┌────────

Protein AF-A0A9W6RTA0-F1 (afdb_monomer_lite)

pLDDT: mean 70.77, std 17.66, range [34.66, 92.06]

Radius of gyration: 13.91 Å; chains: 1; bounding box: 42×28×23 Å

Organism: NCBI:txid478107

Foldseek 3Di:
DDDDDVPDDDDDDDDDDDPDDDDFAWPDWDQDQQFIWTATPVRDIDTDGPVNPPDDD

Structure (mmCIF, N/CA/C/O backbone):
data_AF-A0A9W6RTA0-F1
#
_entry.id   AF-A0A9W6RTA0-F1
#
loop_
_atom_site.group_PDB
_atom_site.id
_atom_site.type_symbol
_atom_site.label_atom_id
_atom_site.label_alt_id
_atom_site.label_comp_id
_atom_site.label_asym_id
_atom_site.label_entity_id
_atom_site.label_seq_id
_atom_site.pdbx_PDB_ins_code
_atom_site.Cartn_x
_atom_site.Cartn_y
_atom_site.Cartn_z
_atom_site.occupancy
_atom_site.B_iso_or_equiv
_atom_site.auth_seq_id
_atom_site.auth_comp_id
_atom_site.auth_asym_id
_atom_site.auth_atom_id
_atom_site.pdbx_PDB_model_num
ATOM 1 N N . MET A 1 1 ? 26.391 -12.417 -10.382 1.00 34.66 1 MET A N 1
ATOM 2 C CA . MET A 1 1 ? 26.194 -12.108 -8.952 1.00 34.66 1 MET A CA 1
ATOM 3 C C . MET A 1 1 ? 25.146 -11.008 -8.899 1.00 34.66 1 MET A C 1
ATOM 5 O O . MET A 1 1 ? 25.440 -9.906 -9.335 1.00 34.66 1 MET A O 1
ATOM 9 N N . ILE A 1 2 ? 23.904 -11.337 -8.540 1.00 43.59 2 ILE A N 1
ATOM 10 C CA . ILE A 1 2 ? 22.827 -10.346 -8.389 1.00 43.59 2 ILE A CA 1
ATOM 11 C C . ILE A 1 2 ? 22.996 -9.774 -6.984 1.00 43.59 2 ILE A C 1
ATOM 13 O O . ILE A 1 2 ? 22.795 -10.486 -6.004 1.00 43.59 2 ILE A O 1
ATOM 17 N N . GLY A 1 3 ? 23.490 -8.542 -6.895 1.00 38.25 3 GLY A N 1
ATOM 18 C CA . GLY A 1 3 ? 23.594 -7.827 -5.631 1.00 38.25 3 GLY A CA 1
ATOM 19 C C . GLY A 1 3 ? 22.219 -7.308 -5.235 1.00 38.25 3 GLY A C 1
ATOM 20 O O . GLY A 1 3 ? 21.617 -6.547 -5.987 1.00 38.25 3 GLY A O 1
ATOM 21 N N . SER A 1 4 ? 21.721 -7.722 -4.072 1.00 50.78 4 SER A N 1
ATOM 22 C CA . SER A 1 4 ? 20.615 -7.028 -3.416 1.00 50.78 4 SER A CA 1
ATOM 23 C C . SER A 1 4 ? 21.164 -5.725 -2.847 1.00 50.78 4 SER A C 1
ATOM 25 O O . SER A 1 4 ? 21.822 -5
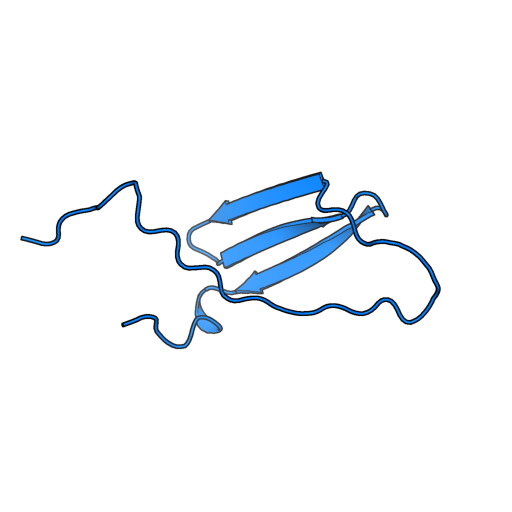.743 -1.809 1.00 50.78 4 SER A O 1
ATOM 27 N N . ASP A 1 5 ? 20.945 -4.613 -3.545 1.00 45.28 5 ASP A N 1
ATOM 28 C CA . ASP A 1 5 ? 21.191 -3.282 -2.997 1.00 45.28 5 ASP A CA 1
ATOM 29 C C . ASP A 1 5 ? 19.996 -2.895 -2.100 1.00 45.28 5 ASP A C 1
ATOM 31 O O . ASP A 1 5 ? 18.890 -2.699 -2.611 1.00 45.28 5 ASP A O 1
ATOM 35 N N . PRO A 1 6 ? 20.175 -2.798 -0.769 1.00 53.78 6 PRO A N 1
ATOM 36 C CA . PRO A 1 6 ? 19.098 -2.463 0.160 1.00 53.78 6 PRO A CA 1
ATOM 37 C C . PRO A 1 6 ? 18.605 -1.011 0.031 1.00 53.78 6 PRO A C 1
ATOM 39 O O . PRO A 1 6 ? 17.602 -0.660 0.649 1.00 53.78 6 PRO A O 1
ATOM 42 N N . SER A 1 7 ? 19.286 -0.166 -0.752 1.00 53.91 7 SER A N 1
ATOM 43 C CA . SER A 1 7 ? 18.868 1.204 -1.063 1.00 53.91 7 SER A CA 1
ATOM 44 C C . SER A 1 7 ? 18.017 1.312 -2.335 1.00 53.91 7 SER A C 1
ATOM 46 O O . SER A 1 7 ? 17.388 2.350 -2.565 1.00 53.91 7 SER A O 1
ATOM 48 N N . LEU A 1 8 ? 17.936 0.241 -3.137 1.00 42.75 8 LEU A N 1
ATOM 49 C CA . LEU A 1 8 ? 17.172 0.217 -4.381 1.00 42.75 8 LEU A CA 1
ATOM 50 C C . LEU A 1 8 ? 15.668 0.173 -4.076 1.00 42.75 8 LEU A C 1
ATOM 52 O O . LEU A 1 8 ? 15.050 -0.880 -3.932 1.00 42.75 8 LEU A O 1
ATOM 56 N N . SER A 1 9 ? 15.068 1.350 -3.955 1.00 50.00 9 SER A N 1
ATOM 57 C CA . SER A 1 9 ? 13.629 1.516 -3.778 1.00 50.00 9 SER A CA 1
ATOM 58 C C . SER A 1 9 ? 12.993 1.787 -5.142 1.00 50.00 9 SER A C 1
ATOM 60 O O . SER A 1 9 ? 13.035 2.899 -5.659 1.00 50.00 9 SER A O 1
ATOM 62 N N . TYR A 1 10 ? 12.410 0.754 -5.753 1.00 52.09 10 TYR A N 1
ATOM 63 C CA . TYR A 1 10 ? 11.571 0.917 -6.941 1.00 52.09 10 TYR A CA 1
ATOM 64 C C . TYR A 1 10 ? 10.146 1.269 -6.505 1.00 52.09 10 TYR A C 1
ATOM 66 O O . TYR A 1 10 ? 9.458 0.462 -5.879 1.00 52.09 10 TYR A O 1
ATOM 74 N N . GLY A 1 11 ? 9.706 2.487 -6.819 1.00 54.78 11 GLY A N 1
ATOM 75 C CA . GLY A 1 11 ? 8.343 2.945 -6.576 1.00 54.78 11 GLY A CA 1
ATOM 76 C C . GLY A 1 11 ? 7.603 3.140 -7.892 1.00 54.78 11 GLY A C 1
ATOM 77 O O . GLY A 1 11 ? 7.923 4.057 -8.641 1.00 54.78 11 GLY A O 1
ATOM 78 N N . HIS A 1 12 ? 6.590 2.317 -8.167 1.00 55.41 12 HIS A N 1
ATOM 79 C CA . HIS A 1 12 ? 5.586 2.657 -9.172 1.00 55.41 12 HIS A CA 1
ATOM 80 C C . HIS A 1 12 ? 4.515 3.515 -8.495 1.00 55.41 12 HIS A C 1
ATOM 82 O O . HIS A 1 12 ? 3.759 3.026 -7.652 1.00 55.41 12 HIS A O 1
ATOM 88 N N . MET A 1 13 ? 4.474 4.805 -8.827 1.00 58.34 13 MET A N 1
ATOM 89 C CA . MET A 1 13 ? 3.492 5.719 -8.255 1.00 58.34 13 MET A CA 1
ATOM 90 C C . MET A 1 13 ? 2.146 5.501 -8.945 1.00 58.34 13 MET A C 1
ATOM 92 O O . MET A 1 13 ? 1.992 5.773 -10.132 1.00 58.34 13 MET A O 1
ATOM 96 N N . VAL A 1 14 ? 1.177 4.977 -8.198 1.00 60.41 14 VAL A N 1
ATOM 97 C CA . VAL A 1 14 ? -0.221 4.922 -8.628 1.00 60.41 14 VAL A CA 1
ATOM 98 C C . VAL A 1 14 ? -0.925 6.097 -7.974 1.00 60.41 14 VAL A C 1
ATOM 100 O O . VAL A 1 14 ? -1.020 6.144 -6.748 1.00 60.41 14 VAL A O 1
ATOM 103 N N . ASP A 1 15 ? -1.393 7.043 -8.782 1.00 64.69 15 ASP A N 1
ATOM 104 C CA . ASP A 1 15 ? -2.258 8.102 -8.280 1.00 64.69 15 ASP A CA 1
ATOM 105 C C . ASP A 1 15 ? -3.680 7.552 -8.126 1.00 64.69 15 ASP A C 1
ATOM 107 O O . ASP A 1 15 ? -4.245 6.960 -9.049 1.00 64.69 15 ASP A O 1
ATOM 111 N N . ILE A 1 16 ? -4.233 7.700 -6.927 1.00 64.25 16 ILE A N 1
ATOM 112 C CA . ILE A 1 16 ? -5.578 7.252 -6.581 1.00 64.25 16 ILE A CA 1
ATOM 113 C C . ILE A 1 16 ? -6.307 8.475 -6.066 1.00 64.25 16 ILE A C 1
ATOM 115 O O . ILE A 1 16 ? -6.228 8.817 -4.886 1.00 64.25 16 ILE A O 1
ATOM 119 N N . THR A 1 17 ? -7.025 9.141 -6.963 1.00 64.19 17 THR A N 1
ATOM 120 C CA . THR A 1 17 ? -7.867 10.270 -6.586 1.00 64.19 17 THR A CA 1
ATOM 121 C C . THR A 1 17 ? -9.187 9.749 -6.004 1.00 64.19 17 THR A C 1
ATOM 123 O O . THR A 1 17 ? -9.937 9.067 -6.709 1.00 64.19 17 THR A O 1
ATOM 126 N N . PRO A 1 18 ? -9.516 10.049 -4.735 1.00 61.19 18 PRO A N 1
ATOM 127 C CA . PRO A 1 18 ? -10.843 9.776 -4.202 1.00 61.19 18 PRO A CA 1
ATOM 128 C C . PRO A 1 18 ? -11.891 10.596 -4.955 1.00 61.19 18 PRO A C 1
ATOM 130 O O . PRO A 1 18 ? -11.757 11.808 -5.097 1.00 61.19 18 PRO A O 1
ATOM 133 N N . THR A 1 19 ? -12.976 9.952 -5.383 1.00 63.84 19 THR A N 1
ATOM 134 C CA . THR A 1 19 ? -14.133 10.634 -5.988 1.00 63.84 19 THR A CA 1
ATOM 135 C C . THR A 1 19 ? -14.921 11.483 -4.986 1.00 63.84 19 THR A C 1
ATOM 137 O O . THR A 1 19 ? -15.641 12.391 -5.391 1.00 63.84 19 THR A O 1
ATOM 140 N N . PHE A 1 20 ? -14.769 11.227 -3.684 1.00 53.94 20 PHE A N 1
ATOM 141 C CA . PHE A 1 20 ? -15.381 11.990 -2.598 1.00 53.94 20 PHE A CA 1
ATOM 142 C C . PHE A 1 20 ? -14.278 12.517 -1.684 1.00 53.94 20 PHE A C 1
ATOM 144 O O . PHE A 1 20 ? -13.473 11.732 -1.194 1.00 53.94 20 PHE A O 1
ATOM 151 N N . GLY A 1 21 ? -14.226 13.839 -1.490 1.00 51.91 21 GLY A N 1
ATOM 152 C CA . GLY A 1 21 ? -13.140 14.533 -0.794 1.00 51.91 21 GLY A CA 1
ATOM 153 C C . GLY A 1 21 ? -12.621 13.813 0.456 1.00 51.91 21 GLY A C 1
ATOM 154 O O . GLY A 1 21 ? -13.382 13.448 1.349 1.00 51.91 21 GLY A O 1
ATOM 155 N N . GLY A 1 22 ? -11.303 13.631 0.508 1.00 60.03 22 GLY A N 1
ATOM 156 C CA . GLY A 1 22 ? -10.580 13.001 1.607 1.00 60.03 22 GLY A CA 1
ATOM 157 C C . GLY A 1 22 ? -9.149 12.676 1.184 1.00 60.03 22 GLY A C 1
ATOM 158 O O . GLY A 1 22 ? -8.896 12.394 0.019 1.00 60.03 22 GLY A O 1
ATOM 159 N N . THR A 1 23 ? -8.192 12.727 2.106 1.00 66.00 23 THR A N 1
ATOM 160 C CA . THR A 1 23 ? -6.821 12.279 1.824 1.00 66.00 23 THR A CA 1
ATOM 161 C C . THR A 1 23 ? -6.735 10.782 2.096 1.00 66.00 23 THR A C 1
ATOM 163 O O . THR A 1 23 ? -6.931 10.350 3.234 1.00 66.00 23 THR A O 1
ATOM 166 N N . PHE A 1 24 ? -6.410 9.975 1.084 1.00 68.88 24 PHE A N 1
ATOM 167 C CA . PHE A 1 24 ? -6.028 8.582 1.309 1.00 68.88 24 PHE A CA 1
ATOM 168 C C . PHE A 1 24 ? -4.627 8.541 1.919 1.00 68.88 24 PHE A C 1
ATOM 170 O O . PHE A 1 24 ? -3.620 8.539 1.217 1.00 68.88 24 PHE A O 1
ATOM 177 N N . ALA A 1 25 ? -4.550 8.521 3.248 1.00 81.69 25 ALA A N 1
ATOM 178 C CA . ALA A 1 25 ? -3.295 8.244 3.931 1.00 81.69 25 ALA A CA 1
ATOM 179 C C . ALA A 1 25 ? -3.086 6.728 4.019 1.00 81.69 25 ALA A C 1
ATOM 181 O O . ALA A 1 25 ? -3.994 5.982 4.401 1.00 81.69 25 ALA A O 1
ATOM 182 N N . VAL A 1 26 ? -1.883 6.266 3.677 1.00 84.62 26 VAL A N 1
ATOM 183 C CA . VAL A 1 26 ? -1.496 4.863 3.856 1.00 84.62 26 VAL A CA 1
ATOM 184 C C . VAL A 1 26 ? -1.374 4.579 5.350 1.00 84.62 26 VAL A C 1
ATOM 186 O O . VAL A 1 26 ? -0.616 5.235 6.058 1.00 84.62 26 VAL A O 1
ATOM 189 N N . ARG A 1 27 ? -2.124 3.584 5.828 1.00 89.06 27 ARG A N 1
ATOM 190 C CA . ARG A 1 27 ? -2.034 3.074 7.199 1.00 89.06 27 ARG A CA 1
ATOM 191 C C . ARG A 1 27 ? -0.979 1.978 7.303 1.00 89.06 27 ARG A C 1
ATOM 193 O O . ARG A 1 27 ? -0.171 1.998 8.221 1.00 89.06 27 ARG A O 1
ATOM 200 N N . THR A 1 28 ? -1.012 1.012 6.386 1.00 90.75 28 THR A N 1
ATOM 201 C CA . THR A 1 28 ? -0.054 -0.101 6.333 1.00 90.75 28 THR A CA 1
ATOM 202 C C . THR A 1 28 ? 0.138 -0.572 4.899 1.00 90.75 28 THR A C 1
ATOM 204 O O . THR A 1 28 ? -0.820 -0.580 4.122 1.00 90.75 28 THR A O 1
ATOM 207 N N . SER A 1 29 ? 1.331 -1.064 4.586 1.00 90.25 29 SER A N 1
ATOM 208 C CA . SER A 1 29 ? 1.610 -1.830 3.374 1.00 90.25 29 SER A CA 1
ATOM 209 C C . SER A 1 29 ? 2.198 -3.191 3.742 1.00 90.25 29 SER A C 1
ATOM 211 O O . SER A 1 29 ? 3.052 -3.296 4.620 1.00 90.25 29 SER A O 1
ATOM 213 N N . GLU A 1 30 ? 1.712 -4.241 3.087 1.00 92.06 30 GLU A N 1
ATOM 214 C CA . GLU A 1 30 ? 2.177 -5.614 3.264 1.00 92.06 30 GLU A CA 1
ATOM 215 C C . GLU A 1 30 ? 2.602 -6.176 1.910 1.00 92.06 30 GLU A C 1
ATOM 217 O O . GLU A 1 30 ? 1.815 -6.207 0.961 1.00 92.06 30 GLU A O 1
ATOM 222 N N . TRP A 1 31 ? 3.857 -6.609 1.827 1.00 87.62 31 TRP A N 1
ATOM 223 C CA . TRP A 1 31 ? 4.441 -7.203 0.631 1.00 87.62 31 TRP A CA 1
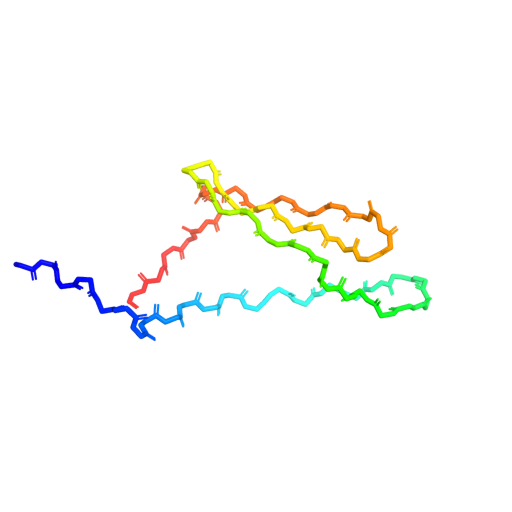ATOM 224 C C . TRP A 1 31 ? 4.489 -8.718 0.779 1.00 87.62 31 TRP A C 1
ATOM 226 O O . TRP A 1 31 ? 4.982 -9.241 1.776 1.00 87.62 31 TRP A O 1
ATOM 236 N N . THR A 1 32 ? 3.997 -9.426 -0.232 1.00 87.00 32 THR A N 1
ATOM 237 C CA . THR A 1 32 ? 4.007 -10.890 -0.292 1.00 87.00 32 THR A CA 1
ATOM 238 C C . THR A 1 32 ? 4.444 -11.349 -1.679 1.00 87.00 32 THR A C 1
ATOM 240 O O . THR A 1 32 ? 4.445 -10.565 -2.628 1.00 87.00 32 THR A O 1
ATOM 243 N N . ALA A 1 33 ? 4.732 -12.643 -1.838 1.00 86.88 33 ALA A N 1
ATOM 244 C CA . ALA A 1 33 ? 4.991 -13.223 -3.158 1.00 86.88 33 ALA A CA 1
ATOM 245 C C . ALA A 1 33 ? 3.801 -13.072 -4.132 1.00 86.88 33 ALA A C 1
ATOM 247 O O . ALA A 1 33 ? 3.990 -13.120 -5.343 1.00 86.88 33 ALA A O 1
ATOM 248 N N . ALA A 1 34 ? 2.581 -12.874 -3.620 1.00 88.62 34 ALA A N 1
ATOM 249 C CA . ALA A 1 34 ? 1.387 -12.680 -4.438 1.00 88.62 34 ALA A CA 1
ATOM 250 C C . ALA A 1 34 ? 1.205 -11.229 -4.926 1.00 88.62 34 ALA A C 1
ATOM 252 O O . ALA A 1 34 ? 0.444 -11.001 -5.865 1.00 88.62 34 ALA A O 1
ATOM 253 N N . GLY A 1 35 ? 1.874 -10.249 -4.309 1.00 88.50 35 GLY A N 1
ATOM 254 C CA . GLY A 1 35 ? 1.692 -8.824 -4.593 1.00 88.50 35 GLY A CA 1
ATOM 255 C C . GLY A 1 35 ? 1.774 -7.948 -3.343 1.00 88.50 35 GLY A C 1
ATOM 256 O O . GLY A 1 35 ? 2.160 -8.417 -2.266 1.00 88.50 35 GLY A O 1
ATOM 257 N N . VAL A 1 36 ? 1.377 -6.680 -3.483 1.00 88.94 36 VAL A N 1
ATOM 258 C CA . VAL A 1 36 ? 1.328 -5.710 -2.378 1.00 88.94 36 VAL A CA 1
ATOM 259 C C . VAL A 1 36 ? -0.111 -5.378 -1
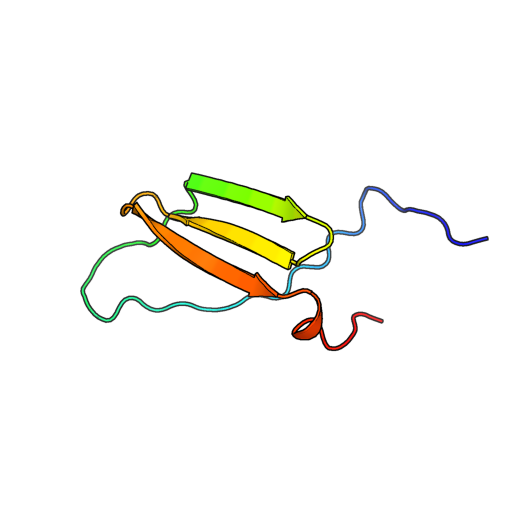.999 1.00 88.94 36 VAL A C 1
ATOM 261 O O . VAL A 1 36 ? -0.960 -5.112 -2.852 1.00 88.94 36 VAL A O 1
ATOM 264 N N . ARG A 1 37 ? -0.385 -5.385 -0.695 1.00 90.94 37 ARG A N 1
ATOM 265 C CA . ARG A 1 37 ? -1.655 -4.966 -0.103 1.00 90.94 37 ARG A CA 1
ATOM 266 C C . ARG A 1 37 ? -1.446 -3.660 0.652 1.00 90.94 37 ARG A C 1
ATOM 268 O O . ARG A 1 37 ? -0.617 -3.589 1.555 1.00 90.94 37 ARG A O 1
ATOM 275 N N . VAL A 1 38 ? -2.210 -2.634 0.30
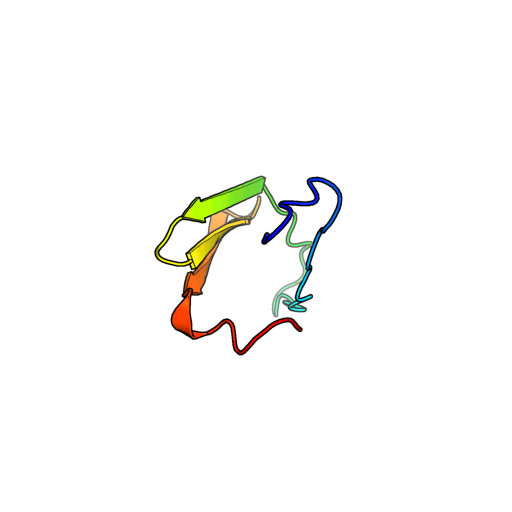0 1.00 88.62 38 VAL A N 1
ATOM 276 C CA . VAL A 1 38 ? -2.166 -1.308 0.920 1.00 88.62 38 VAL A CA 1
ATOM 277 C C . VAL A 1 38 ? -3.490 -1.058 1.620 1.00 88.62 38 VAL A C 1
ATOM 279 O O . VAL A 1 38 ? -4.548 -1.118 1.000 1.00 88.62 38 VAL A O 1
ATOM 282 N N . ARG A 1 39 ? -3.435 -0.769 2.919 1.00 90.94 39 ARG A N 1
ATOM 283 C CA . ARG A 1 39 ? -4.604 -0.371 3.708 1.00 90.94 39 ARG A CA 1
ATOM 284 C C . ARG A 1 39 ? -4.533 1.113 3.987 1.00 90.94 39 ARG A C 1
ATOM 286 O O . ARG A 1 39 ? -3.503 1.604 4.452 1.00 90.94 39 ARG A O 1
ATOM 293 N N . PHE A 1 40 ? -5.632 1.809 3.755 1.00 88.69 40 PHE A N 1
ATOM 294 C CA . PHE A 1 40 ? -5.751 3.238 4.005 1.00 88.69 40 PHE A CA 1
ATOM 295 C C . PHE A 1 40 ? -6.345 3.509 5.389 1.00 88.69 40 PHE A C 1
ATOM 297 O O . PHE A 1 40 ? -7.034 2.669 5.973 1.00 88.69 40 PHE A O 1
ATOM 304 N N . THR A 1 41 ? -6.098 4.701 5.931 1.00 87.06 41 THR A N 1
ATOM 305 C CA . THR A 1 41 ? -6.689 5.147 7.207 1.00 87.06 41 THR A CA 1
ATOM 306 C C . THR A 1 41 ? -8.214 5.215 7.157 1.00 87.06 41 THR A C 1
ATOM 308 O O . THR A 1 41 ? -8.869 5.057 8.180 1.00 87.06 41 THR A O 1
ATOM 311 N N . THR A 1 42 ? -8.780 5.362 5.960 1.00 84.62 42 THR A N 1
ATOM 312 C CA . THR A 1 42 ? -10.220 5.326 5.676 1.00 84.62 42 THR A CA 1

└────────

Could you repeat, exactly, only the lines above starting at the one that has "ATOM 9 N N ." and stopping after the one that has "ATOM 27 N N", without the pictures?

ATOM 9 N N . ILE A 1 2 ? 23.904 -11.337 -8.540 1.00 43.59 2 ILE A N 1
ATOM 10 C CA . ILE A 1 2 ? 22.827 -10.346 -8.389 1.00 43.59 2 ILE A CA 1
ATOM 11 C C . ILE A 1 2 ? 22.996 -9.774 -6.984 1.00 43.59 2 ILE A C 1
ATOM 13 O O . ILE A 1 2 ? 22.795 -10.486 -6.004 1.00 43.59 2 ILE A O 1
ATOM 17 N N . GLY A 1 3 ? 23.490 -8.542 -6.895 1.00 38.25 3 GLY A N 1
ATOM 18 C CA . GLY A 1 3 ? 23.594 -7.827 -5.631 1.00 38.25 3 GLY A CA 1
ATOM 19 C C . GLY A 1 3 ? 22.219 -7.308 -5.235 1.00 38.25 3 GLY A C 1
ATOM 20 O O . GLY A 1 3 ? 21.617 -6.547 -5.987 1.00 38.25 3 GLY A O 1
ATOM 21 N N . SER A 1 4 ? 21.721 -7.722 -4.072 1.00 50.78 4 SER A N 1
ATOM 22 C CA . SER A 1 4 ? 20.615 -7.028 -3.416 1.00 50.78 4 SER A CA 1
ATOM 23 C C . SER A 1 4 ? 21.164 -5.725 -2.847 1.00 50.78 4 SER A C 1
ATOM 25 O O . SER A 1 4 ? 21.822 -5
.743 -1.809 1.00 50.78 4 SER A O 1
ATOM 27 N N . ASP A 1 5 ? 20.945 -4.613 -3.545 1.00 45.28 5 ASP A N 1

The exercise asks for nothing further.